The 1950s - Seeds of Growth

  26 August 2013   John Bradbury   History

The 1949 Chatham Cup success led to a decade in which we won the Venus Shield for the 4th time, in 1952, and finished in the top four in six other seasons. There also emerged a core of junior players who were to form the nucleus of the 1st team for years to come, and a group of administrators who were to give great service to the club at junior management and club levels for many years.


A proposal by committee member Jack Evans, father of Tony – our first home-grown player to become a New Zealand representative, to organise a junior end of season tournament was amended by the committee to apply not for juniors but for clubs’ 1st teams. (In 1956 we had three men’s teams and three junior teams.) And so, in 1955, with Otto Hilton having garnered support from the Wellington clubs and referees and then donated a handsome trophy, the Hilton-Petone Friendly Tournament was born. Teams from all the top Wellington clubs entered and Petone were inaugural runners-up and then won the trophy in 1956, the forerunner of several successes – the latest being this year.

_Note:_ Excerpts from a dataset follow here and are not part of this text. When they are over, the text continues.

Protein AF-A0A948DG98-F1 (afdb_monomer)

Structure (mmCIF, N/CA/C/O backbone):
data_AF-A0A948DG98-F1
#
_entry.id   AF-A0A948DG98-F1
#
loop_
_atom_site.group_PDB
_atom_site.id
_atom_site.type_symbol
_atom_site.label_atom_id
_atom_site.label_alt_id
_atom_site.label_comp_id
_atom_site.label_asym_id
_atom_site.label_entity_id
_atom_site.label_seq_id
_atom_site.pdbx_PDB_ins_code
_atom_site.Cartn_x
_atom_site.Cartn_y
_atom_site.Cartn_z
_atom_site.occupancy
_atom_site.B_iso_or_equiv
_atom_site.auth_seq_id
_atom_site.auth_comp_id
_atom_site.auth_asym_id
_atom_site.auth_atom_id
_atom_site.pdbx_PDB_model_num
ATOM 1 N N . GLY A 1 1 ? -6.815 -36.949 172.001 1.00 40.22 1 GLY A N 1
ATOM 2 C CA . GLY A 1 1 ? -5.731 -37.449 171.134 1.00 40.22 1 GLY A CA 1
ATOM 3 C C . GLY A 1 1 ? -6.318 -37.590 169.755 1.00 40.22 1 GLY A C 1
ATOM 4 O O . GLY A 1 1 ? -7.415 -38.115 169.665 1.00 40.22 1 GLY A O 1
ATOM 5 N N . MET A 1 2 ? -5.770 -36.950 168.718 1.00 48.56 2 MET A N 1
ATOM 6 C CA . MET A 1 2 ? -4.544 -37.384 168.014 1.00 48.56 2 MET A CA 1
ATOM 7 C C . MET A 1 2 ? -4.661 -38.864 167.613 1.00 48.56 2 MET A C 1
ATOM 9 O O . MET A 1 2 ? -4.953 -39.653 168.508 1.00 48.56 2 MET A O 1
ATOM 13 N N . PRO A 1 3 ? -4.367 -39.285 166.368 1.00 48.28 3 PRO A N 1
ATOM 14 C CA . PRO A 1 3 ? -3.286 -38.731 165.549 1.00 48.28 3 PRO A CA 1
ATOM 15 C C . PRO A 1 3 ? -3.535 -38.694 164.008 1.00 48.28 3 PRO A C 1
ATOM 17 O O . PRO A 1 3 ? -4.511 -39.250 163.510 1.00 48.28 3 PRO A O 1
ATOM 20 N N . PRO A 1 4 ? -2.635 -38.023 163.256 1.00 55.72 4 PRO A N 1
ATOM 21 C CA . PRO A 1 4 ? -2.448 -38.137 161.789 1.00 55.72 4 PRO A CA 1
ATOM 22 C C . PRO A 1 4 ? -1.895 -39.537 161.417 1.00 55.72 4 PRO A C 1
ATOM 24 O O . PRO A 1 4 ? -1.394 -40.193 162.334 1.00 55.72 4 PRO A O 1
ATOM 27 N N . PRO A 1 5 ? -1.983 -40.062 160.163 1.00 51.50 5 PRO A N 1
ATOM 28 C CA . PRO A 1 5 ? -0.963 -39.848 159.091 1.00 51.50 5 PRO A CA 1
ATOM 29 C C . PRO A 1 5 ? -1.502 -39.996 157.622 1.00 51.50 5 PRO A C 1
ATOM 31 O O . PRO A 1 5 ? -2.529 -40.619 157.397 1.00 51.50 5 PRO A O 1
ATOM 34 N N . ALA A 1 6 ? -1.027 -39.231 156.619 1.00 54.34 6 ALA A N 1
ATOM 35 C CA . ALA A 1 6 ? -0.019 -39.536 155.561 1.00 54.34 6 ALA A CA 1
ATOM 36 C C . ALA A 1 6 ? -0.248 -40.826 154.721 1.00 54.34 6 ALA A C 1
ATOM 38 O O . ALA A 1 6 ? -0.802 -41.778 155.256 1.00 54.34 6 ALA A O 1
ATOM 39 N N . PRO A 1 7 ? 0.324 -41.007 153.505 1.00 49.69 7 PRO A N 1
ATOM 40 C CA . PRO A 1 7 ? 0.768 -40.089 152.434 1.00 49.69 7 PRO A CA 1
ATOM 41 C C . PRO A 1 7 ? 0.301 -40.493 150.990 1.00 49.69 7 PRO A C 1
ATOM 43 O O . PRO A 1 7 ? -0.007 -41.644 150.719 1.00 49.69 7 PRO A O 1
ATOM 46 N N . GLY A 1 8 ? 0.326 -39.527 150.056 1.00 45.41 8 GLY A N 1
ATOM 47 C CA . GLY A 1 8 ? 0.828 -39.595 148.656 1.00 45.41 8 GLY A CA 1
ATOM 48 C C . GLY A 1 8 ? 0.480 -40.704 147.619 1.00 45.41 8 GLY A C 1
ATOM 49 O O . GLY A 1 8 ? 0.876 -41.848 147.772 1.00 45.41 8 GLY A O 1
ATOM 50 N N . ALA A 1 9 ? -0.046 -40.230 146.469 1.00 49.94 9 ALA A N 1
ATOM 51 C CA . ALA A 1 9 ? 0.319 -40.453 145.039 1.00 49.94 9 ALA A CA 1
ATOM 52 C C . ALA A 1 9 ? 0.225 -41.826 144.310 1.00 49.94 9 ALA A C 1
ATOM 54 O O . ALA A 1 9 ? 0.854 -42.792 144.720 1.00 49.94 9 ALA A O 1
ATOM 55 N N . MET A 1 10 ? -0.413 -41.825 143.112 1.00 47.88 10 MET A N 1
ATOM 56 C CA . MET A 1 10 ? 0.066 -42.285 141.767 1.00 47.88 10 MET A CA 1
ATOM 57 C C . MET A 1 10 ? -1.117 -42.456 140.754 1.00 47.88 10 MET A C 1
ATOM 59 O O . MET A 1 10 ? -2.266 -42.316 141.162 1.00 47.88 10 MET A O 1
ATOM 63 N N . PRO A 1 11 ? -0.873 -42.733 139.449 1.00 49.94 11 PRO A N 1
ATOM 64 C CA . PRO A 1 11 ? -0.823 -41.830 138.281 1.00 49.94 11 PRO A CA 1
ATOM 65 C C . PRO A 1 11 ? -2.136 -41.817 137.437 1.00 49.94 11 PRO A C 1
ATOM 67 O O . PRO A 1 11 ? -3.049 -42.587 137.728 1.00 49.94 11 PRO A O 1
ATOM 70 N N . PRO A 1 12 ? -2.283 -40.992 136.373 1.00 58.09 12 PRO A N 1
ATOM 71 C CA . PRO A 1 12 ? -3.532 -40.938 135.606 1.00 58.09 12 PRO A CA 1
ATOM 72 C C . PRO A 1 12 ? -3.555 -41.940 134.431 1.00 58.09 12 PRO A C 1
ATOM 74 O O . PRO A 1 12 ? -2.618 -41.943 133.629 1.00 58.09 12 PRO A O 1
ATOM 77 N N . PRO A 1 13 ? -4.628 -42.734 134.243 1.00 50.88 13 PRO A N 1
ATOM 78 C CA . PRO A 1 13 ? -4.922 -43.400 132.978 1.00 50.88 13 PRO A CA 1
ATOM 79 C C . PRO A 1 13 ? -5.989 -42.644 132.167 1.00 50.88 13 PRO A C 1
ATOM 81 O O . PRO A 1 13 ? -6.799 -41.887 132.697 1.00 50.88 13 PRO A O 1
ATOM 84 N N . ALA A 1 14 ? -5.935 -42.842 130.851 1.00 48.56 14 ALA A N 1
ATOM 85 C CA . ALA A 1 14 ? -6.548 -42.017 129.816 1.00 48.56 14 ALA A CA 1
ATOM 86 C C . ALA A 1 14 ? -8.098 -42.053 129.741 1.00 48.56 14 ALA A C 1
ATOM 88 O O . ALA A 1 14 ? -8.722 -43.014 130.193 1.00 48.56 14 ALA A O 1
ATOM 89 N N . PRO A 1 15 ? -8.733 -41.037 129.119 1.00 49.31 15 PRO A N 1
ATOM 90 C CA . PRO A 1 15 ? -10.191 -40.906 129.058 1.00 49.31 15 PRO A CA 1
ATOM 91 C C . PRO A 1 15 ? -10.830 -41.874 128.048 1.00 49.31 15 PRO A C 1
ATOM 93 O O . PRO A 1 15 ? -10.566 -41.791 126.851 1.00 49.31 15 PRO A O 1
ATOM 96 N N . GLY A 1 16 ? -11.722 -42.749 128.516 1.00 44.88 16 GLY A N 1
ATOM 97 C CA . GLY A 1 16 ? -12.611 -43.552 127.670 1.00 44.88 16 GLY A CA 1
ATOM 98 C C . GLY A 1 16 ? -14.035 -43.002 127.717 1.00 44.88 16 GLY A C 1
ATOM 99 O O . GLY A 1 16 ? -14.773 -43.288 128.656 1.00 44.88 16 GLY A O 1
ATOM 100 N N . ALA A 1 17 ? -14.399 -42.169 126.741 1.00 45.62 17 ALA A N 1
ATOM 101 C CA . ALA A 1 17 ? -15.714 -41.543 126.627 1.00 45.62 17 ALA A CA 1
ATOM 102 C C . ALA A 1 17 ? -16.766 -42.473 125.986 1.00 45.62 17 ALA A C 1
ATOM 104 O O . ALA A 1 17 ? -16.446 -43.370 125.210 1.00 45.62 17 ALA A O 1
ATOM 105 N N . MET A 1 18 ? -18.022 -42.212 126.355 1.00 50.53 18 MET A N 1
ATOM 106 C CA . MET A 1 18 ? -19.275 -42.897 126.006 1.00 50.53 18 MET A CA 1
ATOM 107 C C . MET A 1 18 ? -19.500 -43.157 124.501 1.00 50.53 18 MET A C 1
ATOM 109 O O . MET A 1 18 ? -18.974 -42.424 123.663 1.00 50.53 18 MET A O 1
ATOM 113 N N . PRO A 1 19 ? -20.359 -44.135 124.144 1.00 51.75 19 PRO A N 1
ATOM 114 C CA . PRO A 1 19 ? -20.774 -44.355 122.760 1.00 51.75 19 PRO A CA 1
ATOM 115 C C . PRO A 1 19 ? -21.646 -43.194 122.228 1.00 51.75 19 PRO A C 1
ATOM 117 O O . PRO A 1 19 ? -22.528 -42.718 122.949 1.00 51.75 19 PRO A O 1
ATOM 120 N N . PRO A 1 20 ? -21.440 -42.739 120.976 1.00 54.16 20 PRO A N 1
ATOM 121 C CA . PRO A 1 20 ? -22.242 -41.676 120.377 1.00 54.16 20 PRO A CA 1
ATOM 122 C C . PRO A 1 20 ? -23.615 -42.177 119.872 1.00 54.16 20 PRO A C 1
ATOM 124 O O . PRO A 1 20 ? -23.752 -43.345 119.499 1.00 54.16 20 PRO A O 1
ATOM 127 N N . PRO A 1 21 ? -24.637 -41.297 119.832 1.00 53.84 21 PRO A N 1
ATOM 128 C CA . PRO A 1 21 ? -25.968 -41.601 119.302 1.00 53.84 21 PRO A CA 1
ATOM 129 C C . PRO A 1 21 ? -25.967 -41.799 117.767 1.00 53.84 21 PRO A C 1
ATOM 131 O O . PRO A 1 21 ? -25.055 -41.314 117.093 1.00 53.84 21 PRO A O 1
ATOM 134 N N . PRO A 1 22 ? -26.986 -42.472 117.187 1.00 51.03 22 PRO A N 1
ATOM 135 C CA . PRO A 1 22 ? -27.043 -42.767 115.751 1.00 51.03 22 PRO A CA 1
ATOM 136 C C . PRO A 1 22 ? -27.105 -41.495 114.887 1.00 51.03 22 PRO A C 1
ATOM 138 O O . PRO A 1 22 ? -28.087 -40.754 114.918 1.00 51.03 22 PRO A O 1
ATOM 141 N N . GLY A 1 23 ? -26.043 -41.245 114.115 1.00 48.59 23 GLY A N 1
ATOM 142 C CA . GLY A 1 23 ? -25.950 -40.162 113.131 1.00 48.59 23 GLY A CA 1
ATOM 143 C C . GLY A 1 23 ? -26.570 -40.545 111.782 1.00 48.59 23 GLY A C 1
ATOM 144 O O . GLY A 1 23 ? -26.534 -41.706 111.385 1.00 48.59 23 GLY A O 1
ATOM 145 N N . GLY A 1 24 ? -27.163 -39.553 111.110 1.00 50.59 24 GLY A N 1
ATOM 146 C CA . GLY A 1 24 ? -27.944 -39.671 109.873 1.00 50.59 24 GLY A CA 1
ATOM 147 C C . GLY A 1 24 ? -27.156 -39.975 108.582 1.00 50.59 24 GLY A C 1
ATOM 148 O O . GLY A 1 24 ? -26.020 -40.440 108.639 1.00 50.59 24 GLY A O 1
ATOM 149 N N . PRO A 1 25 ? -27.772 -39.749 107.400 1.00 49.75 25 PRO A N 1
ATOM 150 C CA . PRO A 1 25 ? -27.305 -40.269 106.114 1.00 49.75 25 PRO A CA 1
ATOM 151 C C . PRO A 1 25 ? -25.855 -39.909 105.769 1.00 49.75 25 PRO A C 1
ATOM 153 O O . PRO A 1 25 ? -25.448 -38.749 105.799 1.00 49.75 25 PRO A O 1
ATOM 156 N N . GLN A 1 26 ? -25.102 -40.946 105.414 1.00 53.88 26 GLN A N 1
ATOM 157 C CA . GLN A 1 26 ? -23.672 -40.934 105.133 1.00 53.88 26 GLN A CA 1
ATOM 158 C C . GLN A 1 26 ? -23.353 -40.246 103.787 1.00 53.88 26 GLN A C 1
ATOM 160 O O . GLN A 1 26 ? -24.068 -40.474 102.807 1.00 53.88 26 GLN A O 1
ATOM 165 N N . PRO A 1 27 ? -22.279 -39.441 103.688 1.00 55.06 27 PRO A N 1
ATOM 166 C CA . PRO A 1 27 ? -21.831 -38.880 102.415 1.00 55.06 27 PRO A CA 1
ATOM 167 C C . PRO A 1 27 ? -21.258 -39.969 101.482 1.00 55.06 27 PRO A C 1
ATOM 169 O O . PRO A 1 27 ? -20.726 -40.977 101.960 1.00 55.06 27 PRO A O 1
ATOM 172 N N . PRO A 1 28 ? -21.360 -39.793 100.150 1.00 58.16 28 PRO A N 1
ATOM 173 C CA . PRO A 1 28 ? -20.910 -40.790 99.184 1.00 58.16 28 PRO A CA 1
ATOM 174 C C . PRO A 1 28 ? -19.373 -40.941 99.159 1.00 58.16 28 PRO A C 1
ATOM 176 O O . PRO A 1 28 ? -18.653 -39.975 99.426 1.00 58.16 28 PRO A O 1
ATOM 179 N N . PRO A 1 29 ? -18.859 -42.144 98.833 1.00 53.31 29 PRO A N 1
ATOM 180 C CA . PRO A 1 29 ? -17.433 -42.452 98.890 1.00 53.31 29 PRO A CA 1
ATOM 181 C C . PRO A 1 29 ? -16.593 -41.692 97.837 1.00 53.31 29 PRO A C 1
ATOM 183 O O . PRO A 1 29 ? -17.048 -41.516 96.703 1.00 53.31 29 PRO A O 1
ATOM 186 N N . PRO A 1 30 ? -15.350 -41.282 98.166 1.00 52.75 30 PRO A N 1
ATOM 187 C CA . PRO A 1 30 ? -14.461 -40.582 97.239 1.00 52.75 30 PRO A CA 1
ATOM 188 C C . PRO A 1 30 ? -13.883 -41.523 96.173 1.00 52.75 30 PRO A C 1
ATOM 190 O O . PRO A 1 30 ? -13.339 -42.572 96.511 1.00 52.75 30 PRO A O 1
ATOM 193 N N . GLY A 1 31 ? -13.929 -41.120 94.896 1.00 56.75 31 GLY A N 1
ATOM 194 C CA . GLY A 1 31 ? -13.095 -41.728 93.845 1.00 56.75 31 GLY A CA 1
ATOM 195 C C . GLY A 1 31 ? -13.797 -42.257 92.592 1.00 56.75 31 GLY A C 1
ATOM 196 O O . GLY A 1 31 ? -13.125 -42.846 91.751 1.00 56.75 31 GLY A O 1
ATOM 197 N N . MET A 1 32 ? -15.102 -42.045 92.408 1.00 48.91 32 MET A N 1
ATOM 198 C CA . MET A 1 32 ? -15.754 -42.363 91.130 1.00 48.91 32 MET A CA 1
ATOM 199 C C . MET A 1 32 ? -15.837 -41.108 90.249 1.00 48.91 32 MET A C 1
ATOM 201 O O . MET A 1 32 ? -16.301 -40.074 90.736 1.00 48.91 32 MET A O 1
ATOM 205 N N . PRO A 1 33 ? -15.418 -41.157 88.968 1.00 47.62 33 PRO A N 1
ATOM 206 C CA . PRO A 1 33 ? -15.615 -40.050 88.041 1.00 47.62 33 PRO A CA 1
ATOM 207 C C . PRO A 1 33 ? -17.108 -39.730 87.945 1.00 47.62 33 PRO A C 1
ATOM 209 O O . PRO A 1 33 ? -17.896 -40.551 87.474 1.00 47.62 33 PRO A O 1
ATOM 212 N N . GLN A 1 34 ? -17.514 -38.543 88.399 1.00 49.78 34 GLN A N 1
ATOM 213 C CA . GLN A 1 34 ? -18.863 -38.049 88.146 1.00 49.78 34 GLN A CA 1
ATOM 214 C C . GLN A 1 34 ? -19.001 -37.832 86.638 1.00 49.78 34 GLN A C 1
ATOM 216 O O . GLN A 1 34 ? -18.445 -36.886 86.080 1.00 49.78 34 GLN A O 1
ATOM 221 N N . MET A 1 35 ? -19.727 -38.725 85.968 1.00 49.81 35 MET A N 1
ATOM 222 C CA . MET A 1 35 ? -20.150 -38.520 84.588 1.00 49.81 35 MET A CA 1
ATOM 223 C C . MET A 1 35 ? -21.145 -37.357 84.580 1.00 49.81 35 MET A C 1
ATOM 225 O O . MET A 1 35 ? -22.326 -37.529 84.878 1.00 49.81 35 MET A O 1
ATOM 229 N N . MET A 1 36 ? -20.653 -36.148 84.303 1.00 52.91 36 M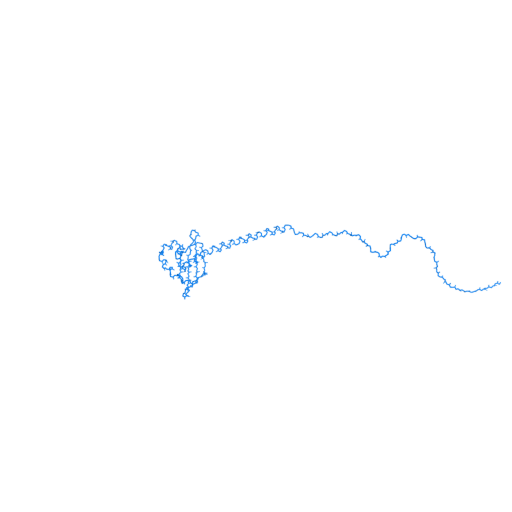ET A N 1
ATOM 230 C CA . MET A 1 36 ? -21.507 -35.001 84.008 1.00 52.91 36 MET A CA 1
ATOM 231 C C . MET A 1 36 ? -22.394 -35.353 82.804 1.00 52.91 36 MET A C 1
ATOM 233 O O . MET A 1 36 ? -21.867 -35.823 81.790 1.00 52.91 36 MET A O 1
ATOM 237 N N . PRO A 1 37 ? -23.719 -35.132 82.876 1.00 60.94 37 PRO A N 1
ATOM 238 C CA . PRO A 1 37 ? -24.563 -35.256 81.699 1.00 60.94 37 PRO A CA 1
ATOM 239 C C . PRO A 1 37 ? -24.061 -34.277 80.624 1.00 60.94 37 PRO A C 1
ATOM 241 O O . PRO A 1 37 ? -23.660 -33.159 80.964 1.00 60.94 37 PRO A O 1
ATOM 244 N N . PRO A 1 38 ? -24.037 -34.673 79.338 1.00 56.19 38 PRO A N 1
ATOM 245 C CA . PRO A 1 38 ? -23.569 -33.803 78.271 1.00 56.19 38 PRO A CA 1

In 1956, centurion Alan Kearton made his first team debut and a year later was followed by centurions Bob Walley, John Ryan and Tony Evans. Alan, Bob and John received their mugs at the last Old Timers’ Day and today it will be the turn of Tony Evans, who made the most appearances (10) of those on debut that season.


Another innovation was the formation in 1958 of a Junior Management Committee, which brought together volunteer administrators, coaches and managers – in most cases the fathers of junior players - to look after the increasing number of boys who wanted to play football. Junior coaching had started years earlier with Andy Leslie and Jimmy Campbell, both New Zealand representatives, and 1949 Chatham Cup fullback Bob Reid. One floodlight on a power pole in Udy Street facing the north east corner of Petone Rec limited the junior practice area while the seniors used floodlights mounted on the grandstand, lighting an area in front of the public toilets.


Change was inevitable for the club to accommodate the World War II baby boomers and the scene was set for major strides forward in the 1960s.